The results of this code block are the next figures:

Determine 10. The fraction of the inhabitants reachable from the closest defibrillator unit at a working tempo. Picture by the writer.

When decoding these outcomes, I wish to emphasize that, on the one hand, defibrillator accessibility is probably not instantly linked to heart-attack survival charge; judging that impact is past each my experience and this mission’s scope. Additionally, the information used for Budapest is knowingly incomplete and crowded sources, versus the official Austrian information supply.
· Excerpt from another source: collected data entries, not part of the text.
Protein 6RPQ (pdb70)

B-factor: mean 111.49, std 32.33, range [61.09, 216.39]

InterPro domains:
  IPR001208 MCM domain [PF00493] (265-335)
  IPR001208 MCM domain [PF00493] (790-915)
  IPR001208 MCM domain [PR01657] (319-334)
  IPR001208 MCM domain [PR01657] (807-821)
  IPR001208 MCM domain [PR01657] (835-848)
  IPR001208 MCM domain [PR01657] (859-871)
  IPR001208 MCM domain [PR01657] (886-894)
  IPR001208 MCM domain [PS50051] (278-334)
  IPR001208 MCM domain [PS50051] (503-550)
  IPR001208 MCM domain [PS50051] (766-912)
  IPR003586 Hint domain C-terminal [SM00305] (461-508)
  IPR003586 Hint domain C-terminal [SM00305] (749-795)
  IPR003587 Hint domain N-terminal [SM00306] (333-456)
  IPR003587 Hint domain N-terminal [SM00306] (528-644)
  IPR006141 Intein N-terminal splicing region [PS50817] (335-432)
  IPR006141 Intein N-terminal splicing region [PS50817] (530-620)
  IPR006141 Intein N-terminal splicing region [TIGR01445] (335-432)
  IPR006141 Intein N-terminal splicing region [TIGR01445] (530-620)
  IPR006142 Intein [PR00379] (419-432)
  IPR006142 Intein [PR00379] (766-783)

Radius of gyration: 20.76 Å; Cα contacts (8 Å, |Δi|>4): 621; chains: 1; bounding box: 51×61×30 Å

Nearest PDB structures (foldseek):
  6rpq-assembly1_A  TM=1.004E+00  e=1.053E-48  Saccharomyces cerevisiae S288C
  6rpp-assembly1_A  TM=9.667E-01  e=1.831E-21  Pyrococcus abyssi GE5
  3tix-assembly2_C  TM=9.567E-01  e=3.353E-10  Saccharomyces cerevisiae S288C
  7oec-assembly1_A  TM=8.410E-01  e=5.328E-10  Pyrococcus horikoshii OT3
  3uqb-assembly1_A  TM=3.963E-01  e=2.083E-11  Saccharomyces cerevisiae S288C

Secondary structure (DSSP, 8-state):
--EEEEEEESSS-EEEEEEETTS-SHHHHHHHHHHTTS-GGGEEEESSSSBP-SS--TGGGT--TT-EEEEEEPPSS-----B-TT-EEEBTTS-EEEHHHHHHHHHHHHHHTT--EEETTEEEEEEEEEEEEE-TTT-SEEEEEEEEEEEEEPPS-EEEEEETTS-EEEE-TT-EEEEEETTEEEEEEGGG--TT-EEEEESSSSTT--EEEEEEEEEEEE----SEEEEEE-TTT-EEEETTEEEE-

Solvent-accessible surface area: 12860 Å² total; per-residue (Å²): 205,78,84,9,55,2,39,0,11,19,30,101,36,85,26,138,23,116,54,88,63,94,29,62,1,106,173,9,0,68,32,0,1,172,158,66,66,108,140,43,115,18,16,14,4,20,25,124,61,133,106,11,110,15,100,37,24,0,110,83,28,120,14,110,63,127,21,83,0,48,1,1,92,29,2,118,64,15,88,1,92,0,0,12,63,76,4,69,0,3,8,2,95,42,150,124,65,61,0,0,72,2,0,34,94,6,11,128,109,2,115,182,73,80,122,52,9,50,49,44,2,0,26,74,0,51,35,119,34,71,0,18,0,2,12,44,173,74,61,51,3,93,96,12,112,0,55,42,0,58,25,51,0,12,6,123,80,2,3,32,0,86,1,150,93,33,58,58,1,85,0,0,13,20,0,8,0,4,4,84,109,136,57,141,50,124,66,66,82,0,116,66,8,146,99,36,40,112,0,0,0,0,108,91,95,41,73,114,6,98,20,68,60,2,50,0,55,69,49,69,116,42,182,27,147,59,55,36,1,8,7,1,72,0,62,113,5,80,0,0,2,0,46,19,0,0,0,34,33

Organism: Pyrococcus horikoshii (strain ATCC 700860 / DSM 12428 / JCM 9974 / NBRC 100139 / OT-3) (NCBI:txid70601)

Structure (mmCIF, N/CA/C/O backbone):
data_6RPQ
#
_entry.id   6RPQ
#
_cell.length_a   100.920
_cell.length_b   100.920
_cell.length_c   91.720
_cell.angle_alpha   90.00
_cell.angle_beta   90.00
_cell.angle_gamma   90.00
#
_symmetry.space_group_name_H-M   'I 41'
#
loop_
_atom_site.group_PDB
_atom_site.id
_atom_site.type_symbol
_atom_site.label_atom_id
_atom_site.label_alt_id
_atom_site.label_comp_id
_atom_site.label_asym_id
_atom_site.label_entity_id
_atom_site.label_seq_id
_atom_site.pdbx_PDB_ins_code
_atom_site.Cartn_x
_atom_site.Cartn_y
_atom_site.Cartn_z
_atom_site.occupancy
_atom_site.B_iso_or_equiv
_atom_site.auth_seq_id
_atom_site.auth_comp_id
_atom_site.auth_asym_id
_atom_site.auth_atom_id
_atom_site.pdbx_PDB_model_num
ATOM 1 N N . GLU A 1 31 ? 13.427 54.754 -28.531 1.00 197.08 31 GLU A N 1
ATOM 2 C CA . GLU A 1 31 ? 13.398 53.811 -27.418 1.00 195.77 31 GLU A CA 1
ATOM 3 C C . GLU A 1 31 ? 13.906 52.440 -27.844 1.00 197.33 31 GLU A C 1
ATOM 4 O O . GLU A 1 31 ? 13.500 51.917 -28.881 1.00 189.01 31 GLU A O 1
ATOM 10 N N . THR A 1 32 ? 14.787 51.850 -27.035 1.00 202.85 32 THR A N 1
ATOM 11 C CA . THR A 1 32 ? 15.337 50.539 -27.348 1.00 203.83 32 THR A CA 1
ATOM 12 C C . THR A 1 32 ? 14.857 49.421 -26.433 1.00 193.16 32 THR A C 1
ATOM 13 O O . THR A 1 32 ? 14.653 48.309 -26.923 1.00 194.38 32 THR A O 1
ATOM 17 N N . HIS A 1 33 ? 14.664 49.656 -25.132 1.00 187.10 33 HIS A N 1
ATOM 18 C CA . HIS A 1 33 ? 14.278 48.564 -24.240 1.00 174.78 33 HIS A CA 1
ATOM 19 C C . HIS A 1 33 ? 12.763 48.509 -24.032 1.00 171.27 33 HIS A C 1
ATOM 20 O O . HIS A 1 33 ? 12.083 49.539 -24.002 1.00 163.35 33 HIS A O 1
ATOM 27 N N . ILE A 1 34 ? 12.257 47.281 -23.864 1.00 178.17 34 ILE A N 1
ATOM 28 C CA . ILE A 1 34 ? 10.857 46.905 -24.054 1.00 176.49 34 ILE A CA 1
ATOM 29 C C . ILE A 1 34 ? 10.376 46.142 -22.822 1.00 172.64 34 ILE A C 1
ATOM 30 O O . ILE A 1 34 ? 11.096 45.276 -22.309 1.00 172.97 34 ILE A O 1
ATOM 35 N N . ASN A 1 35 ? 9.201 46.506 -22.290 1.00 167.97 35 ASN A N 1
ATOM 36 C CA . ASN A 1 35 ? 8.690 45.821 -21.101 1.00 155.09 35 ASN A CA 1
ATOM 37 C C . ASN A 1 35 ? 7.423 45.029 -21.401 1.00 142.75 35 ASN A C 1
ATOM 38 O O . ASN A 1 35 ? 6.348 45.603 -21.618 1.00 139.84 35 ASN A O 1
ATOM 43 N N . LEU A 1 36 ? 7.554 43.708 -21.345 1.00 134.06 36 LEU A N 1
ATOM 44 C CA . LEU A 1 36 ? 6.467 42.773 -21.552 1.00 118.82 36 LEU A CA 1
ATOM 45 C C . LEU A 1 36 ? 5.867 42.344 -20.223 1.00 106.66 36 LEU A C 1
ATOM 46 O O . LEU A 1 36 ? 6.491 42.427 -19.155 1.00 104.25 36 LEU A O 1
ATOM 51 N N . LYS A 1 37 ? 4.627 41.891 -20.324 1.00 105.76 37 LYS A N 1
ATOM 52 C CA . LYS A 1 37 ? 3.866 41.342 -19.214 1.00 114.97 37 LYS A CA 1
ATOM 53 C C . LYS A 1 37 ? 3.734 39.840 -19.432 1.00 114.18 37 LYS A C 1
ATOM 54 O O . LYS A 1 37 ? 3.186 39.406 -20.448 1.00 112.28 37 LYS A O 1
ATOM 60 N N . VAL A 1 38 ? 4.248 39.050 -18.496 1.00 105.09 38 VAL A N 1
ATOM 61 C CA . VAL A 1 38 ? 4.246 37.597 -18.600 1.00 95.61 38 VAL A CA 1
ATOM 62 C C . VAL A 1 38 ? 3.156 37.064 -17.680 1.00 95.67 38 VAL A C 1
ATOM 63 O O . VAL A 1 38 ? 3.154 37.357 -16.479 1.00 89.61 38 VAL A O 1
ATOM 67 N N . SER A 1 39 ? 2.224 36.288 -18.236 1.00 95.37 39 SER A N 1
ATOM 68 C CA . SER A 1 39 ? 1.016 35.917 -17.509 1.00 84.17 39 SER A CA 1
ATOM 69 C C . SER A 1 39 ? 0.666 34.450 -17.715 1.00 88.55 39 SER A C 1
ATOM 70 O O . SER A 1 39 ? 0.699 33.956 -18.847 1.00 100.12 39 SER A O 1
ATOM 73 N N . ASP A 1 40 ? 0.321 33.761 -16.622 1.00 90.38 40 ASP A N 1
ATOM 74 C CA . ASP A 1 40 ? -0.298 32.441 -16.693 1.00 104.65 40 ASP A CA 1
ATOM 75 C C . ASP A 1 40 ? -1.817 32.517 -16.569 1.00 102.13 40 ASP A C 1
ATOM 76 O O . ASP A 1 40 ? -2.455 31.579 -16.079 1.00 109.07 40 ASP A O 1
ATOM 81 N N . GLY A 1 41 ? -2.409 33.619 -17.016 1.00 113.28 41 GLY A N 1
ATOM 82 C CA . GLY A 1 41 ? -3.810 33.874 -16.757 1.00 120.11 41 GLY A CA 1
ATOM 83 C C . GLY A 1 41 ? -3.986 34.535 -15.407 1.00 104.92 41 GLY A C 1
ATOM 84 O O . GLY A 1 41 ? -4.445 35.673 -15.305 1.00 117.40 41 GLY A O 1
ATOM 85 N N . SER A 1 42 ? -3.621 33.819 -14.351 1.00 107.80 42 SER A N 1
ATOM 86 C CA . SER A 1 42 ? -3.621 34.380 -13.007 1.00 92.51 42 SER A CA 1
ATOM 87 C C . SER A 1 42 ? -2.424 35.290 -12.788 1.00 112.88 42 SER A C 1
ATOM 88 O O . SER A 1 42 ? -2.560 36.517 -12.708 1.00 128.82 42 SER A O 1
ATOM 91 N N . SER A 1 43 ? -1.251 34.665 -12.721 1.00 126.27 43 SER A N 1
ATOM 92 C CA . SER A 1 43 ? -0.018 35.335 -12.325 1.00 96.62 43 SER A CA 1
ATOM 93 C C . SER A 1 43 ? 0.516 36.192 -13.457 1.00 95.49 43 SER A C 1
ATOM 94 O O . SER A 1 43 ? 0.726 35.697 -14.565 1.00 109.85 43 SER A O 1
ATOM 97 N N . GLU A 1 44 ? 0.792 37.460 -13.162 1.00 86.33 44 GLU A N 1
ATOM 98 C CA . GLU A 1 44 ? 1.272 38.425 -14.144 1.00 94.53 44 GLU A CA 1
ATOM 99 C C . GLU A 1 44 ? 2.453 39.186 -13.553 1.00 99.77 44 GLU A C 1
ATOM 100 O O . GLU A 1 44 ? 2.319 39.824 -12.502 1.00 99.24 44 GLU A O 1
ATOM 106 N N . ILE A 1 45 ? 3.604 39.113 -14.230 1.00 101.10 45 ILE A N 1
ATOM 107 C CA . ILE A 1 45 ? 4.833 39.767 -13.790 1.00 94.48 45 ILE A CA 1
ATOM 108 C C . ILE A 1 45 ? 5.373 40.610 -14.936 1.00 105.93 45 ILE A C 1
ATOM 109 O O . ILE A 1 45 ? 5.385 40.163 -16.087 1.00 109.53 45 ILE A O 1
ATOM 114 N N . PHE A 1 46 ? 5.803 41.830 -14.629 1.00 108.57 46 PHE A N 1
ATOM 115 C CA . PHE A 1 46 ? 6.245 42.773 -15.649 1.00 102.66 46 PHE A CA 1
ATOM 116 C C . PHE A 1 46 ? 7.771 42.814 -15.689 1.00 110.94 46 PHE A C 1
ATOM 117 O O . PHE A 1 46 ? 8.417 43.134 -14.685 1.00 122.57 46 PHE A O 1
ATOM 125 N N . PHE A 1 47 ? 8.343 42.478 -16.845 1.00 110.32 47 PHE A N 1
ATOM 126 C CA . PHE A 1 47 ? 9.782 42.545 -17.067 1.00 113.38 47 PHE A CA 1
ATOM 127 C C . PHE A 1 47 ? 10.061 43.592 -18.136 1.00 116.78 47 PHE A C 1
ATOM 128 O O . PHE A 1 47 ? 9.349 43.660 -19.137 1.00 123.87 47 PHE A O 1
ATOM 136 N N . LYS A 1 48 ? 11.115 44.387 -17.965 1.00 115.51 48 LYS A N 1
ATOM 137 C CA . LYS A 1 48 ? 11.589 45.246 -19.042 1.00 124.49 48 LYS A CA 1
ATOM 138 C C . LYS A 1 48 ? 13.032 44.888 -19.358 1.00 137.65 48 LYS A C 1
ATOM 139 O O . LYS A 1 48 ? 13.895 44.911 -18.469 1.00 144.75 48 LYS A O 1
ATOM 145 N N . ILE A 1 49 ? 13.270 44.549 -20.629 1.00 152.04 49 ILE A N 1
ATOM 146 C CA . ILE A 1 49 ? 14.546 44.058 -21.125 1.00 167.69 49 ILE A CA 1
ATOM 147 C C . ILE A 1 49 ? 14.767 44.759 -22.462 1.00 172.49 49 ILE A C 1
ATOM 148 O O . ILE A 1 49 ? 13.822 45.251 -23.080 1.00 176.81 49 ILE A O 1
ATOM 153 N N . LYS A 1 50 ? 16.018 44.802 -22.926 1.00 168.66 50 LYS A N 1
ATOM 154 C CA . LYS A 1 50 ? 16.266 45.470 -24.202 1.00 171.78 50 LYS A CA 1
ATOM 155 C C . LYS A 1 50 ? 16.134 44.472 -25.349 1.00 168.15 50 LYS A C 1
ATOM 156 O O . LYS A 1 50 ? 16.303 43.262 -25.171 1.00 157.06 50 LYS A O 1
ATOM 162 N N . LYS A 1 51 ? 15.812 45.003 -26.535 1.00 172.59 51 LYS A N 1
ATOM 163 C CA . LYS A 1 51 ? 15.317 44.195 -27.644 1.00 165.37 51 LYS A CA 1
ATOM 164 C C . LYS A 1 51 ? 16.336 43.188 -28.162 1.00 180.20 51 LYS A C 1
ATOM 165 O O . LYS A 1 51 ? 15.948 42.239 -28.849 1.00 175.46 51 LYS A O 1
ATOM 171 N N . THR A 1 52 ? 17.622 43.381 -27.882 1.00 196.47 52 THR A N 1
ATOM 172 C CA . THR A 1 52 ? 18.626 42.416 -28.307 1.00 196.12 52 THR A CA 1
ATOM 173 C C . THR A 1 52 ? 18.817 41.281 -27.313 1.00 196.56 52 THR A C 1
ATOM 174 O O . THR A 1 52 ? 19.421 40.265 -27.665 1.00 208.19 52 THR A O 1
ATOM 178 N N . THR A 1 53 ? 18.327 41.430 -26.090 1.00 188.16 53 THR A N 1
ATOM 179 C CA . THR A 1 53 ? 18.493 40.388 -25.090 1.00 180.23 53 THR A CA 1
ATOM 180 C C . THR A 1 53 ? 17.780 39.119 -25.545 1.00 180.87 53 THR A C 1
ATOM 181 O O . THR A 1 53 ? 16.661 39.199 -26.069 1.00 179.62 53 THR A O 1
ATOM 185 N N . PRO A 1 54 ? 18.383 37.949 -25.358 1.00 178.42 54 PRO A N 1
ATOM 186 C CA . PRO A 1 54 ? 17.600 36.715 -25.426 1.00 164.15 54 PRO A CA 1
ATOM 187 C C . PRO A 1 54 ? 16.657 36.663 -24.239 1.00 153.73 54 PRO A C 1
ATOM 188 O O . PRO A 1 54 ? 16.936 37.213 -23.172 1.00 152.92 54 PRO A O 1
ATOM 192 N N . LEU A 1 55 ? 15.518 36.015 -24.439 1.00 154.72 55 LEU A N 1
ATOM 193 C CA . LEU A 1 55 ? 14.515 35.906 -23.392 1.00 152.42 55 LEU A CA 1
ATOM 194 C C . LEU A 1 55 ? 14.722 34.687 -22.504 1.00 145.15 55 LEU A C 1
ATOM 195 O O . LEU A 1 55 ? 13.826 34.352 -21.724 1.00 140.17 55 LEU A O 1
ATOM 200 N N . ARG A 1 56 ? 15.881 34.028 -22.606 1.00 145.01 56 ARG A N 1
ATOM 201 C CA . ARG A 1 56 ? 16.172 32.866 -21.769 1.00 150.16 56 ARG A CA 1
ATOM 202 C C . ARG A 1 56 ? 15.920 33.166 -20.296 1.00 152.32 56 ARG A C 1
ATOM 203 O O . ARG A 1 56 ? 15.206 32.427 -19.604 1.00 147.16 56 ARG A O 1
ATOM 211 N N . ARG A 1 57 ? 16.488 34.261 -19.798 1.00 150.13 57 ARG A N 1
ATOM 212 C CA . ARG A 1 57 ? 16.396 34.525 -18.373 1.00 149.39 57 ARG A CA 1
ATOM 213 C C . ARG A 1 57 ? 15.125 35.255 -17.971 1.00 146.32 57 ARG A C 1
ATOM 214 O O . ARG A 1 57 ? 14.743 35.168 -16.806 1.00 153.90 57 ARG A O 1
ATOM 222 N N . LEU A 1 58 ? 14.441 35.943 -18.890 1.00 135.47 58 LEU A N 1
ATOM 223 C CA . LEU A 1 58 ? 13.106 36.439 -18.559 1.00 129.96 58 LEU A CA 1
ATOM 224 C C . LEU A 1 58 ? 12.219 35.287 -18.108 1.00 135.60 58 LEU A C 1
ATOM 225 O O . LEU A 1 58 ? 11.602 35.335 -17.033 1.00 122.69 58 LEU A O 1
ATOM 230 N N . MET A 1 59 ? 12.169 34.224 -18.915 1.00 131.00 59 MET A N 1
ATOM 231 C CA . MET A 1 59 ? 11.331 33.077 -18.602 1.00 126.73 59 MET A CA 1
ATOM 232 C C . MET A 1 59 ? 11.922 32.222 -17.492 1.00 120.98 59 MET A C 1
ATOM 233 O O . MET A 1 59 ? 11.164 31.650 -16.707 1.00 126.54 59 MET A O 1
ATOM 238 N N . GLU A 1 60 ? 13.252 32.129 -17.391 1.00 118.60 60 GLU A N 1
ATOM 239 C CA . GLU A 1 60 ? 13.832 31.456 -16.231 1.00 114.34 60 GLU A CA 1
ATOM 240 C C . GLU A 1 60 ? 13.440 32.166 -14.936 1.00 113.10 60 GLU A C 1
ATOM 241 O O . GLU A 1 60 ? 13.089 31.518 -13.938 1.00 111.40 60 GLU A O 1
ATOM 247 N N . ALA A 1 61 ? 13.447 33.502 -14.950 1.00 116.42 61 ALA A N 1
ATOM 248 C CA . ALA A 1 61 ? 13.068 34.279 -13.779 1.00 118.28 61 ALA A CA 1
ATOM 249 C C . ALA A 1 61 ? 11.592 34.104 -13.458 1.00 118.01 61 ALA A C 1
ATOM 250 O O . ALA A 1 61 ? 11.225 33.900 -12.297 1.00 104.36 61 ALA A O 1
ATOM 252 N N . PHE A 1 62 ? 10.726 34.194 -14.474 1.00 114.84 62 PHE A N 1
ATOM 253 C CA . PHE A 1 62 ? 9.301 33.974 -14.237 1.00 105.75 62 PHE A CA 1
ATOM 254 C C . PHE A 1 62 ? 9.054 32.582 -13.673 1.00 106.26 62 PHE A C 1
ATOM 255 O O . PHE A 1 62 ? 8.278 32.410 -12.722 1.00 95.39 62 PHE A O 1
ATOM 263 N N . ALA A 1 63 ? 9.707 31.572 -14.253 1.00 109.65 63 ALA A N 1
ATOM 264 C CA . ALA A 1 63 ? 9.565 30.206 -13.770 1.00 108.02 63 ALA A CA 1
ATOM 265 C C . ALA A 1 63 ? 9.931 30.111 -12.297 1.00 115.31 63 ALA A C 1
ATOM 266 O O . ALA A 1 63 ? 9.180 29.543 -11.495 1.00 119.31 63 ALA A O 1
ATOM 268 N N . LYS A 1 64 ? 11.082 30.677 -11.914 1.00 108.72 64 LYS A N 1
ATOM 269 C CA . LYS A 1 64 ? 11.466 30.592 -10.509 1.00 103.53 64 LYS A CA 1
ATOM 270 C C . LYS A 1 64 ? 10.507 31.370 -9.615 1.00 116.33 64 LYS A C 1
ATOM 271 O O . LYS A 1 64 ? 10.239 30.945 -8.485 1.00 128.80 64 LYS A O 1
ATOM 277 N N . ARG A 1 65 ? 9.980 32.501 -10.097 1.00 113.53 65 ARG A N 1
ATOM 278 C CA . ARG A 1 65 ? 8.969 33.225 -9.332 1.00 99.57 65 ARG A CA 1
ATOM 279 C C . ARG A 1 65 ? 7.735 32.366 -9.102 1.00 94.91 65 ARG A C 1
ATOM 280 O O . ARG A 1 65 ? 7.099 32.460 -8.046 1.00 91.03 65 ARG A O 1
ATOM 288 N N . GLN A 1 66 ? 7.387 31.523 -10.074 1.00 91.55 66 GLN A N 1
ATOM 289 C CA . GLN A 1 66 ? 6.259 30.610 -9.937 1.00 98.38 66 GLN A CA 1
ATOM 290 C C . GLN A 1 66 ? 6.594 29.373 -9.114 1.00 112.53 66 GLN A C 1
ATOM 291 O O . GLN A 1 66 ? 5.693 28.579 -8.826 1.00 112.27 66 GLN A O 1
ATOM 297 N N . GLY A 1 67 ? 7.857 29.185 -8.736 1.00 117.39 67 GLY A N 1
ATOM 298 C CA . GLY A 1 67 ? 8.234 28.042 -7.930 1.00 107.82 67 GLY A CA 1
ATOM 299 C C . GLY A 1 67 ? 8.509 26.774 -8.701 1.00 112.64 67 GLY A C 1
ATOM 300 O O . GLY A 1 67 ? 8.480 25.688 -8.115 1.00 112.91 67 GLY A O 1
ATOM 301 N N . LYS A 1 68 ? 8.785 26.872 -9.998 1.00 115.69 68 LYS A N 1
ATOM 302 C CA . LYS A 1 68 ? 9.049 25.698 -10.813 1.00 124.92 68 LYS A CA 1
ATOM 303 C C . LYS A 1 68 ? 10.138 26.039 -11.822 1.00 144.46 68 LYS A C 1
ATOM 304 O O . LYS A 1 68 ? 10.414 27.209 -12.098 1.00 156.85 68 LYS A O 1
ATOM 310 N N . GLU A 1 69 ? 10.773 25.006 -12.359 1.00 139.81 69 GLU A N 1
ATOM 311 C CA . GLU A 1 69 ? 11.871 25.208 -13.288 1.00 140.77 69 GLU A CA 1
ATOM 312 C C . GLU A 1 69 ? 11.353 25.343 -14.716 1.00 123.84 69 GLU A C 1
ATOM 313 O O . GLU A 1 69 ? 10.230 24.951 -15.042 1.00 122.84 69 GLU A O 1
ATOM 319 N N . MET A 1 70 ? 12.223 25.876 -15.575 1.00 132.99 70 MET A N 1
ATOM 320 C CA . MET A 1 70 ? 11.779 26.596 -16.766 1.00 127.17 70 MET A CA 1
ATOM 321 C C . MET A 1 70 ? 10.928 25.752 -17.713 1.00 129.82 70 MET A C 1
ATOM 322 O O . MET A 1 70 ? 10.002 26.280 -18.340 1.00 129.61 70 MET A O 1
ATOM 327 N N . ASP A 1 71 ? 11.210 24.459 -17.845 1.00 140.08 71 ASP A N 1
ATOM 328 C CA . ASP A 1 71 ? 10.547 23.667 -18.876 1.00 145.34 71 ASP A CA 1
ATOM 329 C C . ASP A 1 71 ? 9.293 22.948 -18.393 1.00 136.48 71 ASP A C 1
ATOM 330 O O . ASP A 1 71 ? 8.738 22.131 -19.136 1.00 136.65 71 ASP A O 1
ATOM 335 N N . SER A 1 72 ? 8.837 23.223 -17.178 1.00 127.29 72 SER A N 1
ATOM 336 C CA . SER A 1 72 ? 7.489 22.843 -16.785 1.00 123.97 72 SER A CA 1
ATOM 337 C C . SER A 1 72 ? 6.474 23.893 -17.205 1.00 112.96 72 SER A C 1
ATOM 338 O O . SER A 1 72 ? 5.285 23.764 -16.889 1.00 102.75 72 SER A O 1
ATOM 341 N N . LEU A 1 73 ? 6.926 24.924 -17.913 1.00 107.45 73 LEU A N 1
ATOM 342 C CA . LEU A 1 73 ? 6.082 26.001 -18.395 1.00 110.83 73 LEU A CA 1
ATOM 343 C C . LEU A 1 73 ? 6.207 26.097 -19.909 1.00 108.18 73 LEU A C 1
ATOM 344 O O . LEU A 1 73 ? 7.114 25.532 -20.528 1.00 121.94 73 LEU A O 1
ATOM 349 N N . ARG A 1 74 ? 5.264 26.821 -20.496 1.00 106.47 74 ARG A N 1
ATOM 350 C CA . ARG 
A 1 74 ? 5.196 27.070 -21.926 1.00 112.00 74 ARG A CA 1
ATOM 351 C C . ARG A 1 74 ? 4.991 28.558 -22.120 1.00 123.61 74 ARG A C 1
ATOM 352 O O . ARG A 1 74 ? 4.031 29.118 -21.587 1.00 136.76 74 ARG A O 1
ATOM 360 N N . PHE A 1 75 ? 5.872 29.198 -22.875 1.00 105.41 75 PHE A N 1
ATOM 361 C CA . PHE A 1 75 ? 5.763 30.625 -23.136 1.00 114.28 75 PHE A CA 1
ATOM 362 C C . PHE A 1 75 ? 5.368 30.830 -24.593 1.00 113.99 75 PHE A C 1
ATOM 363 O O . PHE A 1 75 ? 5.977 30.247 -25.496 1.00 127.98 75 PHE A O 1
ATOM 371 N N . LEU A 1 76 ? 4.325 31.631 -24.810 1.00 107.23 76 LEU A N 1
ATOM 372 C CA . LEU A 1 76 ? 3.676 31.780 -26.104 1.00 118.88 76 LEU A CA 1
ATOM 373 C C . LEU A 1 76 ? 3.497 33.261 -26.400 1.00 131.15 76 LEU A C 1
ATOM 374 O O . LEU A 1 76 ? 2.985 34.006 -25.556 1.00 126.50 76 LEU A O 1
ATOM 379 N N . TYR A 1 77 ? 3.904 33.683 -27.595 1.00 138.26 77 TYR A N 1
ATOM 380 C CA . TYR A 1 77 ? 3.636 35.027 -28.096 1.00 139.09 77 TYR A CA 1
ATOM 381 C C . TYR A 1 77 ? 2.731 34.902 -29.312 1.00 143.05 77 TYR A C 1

After the disclaimers, what can we see? On the one hand, we see that in Budapest, about 75–80% of the inhabitants can get to a tool inside 10 minutes, whereas in Vienna, we attain almost full protection in round 6–7 minutes already. Moreover, we have to learn these time values fastidiously: if we occur to be at an unlucky incident, we have to get to the system, decide it up, return (making the journey time double of the reachability time), set up it, and so on. in a scenario the place each minute could also be a matter of life and dying.

So the takeaways, from a growth perspective, the takeaways are to make sure we’ve full information after which use the accessibility and inhabitants maps, mix them, analyze them, and construct on them when deploying new units and new places to maximise the efficient inhabitants reached.